─── Exercise input

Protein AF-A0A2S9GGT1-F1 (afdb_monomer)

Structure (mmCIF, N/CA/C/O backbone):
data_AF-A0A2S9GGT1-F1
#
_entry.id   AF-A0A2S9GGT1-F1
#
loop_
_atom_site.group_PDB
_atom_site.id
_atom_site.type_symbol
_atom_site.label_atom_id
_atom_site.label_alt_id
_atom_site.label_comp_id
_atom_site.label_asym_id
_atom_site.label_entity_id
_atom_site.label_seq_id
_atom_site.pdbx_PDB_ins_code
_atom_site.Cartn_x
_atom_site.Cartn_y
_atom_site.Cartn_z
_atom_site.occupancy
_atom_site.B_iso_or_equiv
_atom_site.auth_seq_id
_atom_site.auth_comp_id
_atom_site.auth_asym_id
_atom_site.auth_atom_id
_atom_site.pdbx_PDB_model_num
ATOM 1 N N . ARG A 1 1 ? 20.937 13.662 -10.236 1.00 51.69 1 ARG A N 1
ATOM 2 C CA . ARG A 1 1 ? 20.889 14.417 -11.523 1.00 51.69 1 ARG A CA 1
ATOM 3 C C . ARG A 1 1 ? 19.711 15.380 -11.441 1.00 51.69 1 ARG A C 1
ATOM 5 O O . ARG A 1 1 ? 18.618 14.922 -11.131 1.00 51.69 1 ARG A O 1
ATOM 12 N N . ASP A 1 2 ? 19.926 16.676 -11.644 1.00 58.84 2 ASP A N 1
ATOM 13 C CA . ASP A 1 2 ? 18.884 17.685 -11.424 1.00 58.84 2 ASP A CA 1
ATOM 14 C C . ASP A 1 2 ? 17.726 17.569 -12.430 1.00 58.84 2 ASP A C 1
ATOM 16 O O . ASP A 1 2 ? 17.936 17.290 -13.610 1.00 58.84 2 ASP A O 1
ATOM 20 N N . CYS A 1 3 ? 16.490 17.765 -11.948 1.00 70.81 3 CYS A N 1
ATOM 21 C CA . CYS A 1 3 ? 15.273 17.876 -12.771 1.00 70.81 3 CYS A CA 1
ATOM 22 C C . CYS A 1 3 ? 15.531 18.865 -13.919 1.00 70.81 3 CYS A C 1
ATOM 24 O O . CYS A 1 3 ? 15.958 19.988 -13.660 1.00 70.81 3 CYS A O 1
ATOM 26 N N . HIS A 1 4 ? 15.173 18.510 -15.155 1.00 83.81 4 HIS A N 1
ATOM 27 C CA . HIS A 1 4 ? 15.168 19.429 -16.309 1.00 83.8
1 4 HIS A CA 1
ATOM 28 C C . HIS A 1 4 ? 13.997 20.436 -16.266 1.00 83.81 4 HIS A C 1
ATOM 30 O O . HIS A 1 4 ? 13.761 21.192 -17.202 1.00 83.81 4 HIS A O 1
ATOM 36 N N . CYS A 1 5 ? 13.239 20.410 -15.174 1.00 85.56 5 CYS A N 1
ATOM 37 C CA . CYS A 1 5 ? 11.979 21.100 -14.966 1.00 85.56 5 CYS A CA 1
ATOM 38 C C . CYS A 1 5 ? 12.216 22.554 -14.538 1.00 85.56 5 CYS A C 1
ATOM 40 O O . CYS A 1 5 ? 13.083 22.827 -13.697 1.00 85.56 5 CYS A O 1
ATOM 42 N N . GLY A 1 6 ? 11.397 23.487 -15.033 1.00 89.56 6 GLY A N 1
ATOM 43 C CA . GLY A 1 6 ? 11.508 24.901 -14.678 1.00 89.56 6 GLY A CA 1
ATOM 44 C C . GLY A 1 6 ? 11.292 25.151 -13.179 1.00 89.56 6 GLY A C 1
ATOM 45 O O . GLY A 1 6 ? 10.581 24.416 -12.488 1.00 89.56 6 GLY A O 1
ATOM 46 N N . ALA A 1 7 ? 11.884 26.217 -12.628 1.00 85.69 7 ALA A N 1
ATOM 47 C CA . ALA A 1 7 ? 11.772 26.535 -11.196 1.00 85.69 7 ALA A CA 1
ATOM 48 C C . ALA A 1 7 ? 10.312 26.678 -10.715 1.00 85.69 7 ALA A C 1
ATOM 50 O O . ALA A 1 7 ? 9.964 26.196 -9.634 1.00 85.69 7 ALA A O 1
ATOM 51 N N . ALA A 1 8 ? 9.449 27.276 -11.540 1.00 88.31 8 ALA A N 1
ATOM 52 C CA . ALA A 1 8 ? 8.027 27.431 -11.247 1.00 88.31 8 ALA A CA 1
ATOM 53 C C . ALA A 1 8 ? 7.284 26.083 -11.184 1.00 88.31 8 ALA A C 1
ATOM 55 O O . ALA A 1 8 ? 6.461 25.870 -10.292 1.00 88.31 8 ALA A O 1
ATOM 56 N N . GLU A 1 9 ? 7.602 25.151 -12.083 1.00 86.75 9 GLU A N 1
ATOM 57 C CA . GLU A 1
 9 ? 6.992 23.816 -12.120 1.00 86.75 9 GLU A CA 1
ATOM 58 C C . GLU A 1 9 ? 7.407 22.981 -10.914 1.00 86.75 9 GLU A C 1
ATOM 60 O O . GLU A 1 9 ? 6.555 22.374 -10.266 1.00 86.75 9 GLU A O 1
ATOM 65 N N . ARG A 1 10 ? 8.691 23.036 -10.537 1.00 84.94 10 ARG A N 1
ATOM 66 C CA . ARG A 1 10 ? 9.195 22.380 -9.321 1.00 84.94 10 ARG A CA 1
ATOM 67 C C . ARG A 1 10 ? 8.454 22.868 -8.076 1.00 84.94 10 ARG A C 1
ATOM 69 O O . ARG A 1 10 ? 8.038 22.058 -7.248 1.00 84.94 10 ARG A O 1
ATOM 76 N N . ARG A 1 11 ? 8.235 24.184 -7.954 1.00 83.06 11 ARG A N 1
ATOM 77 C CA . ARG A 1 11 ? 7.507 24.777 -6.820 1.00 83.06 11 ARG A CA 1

──────
─── Exercise input

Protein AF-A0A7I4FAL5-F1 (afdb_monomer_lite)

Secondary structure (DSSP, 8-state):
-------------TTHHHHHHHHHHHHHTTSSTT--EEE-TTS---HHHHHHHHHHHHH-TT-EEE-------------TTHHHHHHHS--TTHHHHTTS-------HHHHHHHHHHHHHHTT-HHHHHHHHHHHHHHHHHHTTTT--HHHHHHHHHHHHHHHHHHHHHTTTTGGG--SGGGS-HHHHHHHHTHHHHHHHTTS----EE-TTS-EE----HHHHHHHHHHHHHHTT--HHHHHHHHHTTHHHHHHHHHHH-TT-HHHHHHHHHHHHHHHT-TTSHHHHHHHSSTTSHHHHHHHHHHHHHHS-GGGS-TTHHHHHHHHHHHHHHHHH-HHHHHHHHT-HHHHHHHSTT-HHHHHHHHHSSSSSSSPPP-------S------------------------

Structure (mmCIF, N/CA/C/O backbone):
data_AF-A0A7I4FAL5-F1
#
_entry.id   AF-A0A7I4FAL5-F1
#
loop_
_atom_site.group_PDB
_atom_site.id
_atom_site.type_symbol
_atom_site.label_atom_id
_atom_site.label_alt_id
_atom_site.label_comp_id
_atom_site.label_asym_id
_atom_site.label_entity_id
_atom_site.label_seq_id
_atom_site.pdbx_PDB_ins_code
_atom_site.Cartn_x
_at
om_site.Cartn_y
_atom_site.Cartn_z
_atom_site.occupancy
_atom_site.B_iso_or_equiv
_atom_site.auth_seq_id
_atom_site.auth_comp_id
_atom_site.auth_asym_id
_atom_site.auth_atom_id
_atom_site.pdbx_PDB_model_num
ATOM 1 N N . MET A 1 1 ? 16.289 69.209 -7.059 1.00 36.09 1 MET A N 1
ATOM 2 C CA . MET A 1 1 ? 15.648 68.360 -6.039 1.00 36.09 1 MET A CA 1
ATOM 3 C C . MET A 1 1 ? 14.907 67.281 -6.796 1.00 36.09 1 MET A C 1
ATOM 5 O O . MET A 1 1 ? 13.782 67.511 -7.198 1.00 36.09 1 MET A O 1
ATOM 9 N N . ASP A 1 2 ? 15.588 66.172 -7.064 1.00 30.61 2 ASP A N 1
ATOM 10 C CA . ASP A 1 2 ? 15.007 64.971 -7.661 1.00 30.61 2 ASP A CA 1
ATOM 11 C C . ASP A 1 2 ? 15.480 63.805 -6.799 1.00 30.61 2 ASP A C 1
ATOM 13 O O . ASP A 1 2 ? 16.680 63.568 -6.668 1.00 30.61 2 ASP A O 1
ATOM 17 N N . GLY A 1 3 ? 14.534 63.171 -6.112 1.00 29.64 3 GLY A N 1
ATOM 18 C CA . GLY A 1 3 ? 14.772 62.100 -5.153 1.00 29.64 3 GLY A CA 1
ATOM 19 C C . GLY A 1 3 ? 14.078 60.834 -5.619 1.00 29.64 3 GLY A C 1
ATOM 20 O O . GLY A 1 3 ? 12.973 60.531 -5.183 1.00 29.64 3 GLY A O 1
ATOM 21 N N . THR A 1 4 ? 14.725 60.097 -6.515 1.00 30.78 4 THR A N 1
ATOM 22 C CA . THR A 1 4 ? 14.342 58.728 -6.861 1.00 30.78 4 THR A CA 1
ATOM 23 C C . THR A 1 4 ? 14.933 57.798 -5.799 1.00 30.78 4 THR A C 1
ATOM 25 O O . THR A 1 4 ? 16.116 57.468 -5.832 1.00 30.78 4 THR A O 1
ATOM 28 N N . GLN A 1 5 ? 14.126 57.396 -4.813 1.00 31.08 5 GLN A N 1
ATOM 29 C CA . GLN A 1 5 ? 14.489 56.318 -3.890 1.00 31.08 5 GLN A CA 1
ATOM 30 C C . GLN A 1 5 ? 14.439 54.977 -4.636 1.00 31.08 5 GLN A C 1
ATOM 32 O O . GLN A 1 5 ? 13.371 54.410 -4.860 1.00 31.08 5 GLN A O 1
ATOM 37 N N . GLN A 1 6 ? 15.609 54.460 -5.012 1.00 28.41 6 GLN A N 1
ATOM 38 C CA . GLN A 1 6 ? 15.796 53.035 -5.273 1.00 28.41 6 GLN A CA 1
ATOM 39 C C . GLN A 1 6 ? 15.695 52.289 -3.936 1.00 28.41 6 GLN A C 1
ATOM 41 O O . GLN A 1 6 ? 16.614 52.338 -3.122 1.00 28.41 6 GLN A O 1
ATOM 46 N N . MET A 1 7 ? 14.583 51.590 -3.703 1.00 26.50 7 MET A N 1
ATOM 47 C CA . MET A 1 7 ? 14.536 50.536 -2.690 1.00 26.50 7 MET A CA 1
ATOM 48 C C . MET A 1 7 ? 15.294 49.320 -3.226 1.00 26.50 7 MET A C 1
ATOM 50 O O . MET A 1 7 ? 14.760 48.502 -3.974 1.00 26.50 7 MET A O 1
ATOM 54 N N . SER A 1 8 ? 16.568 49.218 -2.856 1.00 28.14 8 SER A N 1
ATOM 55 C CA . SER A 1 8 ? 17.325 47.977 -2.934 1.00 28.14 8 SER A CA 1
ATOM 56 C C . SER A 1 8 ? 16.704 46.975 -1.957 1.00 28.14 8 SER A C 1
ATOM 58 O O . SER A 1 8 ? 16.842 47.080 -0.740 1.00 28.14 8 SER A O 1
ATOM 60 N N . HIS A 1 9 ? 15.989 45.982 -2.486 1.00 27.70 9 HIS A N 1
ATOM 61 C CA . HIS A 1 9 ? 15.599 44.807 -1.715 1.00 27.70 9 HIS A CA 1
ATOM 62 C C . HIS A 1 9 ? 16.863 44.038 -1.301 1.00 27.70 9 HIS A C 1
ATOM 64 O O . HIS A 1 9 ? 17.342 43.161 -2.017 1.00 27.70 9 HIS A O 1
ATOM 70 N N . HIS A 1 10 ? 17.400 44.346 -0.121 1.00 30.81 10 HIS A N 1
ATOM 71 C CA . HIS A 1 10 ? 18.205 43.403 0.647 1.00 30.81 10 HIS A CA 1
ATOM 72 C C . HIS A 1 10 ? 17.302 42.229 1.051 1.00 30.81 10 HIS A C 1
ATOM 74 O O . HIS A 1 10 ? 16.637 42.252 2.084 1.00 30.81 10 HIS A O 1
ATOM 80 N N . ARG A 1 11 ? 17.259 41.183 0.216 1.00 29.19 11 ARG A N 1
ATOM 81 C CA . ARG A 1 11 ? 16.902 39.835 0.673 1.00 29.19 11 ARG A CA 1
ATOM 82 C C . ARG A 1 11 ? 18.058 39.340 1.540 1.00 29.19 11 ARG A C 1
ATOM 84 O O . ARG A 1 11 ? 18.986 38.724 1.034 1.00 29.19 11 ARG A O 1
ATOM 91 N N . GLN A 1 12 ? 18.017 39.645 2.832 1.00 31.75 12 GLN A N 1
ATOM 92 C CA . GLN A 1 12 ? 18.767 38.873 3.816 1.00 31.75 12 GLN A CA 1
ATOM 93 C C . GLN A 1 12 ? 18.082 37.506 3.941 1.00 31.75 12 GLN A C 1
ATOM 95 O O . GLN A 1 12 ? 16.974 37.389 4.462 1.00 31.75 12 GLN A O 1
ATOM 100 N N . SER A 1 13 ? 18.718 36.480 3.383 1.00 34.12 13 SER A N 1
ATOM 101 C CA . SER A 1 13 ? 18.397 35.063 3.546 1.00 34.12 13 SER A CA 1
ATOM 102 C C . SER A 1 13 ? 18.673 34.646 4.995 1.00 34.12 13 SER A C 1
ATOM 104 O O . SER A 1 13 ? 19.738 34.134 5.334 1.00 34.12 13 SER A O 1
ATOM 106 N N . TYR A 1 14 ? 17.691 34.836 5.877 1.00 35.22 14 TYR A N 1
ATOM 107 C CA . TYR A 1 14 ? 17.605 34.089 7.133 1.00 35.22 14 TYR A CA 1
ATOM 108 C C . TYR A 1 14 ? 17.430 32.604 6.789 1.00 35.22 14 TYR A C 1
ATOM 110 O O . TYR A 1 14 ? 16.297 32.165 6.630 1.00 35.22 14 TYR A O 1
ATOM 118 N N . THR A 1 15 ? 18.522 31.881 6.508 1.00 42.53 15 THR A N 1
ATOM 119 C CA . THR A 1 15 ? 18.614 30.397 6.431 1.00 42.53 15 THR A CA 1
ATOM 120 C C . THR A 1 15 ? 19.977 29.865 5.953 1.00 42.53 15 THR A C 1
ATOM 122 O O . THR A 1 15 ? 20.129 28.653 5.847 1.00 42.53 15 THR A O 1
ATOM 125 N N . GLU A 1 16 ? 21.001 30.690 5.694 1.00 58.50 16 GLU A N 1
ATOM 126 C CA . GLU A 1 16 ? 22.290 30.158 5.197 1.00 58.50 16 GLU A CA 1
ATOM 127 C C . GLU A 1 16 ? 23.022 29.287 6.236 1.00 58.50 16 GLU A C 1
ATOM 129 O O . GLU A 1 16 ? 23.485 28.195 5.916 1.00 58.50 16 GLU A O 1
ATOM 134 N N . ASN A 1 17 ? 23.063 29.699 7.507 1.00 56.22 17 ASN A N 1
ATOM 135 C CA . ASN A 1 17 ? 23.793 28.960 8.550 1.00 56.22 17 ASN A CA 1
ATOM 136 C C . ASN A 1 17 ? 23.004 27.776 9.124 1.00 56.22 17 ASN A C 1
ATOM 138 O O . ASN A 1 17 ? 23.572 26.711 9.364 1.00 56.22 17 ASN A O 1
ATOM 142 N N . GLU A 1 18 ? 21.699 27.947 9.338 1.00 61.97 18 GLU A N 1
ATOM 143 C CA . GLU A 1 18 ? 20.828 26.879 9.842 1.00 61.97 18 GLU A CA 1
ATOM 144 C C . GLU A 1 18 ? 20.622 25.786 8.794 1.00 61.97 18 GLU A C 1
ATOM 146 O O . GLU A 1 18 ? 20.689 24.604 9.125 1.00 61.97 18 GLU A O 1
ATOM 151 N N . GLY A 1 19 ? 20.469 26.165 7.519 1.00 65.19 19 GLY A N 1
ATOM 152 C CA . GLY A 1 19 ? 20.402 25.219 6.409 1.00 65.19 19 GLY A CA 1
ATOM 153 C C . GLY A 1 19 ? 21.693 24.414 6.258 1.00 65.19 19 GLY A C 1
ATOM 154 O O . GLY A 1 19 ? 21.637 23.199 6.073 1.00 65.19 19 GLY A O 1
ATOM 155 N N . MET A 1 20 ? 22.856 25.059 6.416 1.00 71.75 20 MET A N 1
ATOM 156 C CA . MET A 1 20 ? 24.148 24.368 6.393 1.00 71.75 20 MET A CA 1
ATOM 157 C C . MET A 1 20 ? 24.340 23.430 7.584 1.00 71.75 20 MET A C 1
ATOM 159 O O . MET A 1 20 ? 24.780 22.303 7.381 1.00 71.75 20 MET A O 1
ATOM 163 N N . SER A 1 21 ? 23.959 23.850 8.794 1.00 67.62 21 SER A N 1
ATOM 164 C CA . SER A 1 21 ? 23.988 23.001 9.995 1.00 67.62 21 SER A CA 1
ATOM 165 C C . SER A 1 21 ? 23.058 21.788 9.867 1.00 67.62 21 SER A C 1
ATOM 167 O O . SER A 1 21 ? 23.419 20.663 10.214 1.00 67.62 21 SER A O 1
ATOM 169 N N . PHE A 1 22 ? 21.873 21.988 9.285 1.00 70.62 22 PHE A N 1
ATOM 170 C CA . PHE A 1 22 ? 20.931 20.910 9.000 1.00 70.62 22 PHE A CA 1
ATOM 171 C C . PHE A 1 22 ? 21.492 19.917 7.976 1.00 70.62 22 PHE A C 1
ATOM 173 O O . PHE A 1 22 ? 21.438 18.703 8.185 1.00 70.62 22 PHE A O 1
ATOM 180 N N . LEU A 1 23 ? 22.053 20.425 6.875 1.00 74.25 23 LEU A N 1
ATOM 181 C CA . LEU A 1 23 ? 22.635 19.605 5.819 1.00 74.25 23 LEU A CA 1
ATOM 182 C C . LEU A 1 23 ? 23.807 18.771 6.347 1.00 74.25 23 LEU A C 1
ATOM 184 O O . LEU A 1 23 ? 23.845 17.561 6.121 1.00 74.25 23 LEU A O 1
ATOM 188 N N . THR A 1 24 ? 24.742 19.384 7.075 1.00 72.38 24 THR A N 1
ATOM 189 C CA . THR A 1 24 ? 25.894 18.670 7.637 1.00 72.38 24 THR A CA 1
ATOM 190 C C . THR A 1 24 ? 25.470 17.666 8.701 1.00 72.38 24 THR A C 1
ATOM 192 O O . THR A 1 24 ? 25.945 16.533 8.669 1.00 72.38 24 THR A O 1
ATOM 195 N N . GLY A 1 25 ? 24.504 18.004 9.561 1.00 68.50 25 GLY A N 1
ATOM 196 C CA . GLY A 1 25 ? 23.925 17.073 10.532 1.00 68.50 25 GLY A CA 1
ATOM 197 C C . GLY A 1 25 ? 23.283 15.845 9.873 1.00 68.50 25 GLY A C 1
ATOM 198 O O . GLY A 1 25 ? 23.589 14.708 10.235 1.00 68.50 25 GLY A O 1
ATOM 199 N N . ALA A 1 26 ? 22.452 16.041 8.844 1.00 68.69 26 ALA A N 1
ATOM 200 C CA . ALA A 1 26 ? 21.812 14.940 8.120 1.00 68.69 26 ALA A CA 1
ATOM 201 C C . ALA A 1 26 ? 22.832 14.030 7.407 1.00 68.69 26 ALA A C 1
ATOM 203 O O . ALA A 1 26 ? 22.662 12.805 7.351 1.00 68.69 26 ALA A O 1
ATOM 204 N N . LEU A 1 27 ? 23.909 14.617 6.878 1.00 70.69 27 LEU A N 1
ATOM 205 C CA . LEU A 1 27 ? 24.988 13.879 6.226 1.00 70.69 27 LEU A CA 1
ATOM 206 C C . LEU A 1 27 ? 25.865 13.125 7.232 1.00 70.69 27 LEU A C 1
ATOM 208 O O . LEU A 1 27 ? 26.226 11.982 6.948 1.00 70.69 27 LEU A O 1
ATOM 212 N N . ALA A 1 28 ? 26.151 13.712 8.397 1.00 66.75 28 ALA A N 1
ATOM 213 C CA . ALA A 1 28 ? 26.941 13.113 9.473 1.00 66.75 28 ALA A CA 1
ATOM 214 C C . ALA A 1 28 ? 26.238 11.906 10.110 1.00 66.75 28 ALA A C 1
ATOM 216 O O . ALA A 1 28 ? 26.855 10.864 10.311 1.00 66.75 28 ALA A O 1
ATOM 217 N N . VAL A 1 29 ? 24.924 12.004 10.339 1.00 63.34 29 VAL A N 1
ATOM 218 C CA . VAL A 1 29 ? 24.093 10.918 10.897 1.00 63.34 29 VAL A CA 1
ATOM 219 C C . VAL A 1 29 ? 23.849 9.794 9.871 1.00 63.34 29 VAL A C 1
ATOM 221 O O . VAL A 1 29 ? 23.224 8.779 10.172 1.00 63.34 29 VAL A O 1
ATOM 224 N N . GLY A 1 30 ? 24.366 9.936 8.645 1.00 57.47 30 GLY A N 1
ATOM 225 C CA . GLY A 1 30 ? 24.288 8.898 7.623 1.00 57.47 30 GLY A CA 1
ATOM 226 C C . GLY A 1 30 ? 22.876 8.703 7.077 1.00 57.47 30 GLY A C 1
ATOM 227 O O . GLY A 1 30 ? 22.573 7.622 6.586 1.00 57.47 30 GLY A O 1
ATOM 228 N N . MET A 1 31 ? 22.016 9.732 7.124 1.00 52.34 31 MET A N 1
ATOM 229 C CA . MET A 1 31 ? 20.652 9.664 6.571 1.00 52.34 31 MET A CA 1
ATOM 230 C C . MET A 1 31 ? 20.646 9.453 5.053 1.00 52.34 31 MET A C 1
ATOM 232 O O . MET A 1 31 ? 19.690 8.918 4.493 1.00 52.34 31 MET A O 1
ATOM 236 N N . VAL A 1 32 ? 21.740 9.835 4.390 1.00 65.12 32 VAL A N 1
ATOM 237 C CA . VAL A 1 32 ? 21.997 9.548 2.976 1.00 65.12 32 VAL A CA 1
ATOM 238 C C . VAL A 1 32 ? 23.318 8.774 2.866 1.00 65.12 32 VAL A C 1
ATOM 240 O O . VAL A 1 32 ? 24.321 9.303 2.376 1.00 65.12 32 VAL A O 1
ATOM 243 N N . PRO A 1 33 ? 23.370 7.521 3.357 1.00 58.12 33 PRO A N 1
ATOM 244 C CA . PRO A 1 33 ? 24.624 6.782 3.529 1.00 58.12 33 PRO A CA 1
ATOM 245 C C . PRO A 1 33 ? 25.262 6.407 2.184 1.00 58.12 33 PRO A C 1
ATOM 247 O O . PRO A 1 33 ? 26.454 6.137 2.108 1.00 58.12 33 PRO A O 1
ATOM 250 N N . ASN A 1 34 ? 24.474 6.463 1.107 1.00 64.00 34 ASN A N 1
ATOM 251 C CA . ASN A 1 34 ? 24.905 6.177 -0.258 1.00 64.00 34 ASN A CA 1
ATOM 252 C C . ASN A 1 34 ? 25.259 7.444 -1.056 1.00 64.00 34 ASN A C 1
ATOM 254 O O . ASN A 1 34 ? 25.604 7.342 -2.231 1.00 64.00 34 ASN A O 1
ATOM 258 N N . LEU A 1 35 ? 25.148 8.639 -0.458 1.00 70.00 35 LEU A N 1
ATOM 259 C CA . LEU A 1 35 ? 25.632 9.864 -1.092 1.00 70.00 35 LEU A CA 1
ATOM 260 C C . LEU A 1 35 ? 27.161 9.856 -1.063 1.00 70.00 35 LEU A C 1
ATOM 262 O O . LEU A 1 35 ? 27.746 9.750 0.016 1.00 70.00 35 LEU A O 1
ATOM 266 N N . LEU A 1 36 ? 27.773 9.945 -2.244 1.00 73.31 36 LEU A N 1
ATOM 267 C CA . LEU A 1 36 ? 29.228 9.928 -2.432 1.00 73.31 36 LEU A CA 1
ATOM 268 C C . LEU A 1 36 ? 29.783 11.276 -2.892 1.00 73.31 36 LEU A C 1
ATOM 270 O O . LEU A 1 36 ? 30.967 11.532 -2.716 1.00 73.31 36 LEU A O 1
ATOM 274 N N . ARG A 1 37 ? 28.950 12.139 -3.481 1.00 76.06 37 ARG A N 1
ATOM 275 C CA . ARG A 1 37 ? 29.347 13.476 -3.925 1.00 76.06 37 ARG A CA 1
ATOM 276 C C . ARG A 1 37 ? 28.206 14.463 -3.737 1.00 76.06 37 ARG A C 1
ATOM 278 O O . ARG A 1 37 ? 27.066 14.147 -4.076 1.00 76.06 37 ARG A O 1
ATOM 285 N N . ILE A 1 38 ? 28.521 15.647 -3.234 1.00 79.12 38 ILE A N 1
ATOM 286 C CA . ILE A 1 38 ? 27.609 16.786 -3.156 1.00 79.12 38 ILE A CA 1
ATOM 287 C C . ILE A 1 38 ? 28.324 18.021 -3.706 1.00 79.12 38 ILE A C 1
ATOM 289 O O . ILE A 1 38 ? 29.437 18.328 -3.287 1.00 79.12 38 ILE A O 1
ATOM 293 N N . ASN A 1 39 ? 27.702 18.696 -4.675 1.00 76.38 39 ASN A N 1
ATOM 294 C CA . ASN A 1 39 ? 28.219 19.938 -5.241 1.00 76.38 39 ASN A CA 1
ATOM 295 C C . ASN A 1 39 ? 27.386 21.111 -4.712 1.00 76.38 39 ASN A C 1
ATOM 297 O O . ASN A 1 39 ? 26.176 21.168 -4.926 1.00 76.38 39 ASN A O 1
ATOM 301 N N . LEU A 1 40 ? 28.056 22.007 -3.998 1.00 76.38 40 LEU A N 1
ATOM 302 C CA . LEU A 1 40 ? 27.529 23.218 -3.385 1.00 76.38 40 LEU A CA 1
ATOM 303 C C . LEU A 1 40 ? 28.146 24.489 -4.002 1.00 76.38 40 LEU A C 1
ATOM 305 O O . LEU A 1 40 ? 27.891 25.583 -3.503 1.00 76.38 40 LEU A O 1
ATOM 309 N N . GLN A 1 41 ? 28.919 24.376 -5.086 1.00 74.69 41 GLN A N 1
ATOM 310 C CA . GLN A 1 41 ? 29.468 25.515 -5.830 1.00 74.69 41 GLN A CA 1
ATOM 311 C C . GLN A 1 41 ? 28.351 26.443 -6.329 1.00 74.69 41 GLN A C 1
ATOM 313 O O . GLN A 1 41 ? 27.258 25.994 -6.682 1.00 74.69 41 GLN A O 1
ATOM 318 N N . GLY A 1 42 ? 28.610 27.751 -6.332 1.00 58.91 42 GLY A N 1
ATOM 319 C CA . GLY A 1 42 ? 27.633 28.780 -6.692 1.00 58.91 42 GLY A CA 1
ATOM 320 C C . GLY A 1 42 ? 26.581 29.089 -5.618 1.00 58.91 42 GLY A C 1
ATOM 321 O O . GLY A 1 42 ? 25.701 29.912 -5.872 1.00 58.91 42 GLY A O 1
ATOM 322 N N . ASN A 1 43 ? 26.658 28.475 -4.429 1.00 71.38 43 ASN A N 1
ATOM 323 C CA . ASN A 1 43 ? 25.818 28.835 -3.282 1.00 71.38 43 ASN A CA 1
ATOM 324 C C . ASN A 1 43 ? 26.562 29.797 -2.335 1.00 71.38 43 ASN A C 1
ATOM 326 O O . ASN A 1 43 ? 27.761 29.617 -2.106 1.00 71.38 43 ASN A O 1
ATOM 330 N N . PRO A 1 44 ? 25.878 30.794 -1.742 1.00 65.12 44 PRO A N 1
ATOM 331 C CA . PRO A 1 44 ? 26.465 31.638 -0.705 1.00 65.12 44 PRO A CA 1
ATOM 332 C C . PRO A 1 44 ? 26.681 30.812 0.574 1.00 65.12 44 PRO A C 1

──────

What you have to do. Begin with the line that has "ATOM 311 C C" in the listing above and end after the line that has "ATOM 318 N N"; output those lines exactly.

The answer.
ATOM 311 C C . GLN A 1 41 ? 28.351 26.443 -6.329 1.00 74.69 41 GLN A C 1
ATOM 313 O O . GLN A 1 41 ? 27.258 25.994 -6.682 1.00 74.69 41 GLN A O 1
ATOM 318 N N . GLY A 1 42 ? 28.610 27.751 -6.332 1.00 58.91 42 GLY A N 1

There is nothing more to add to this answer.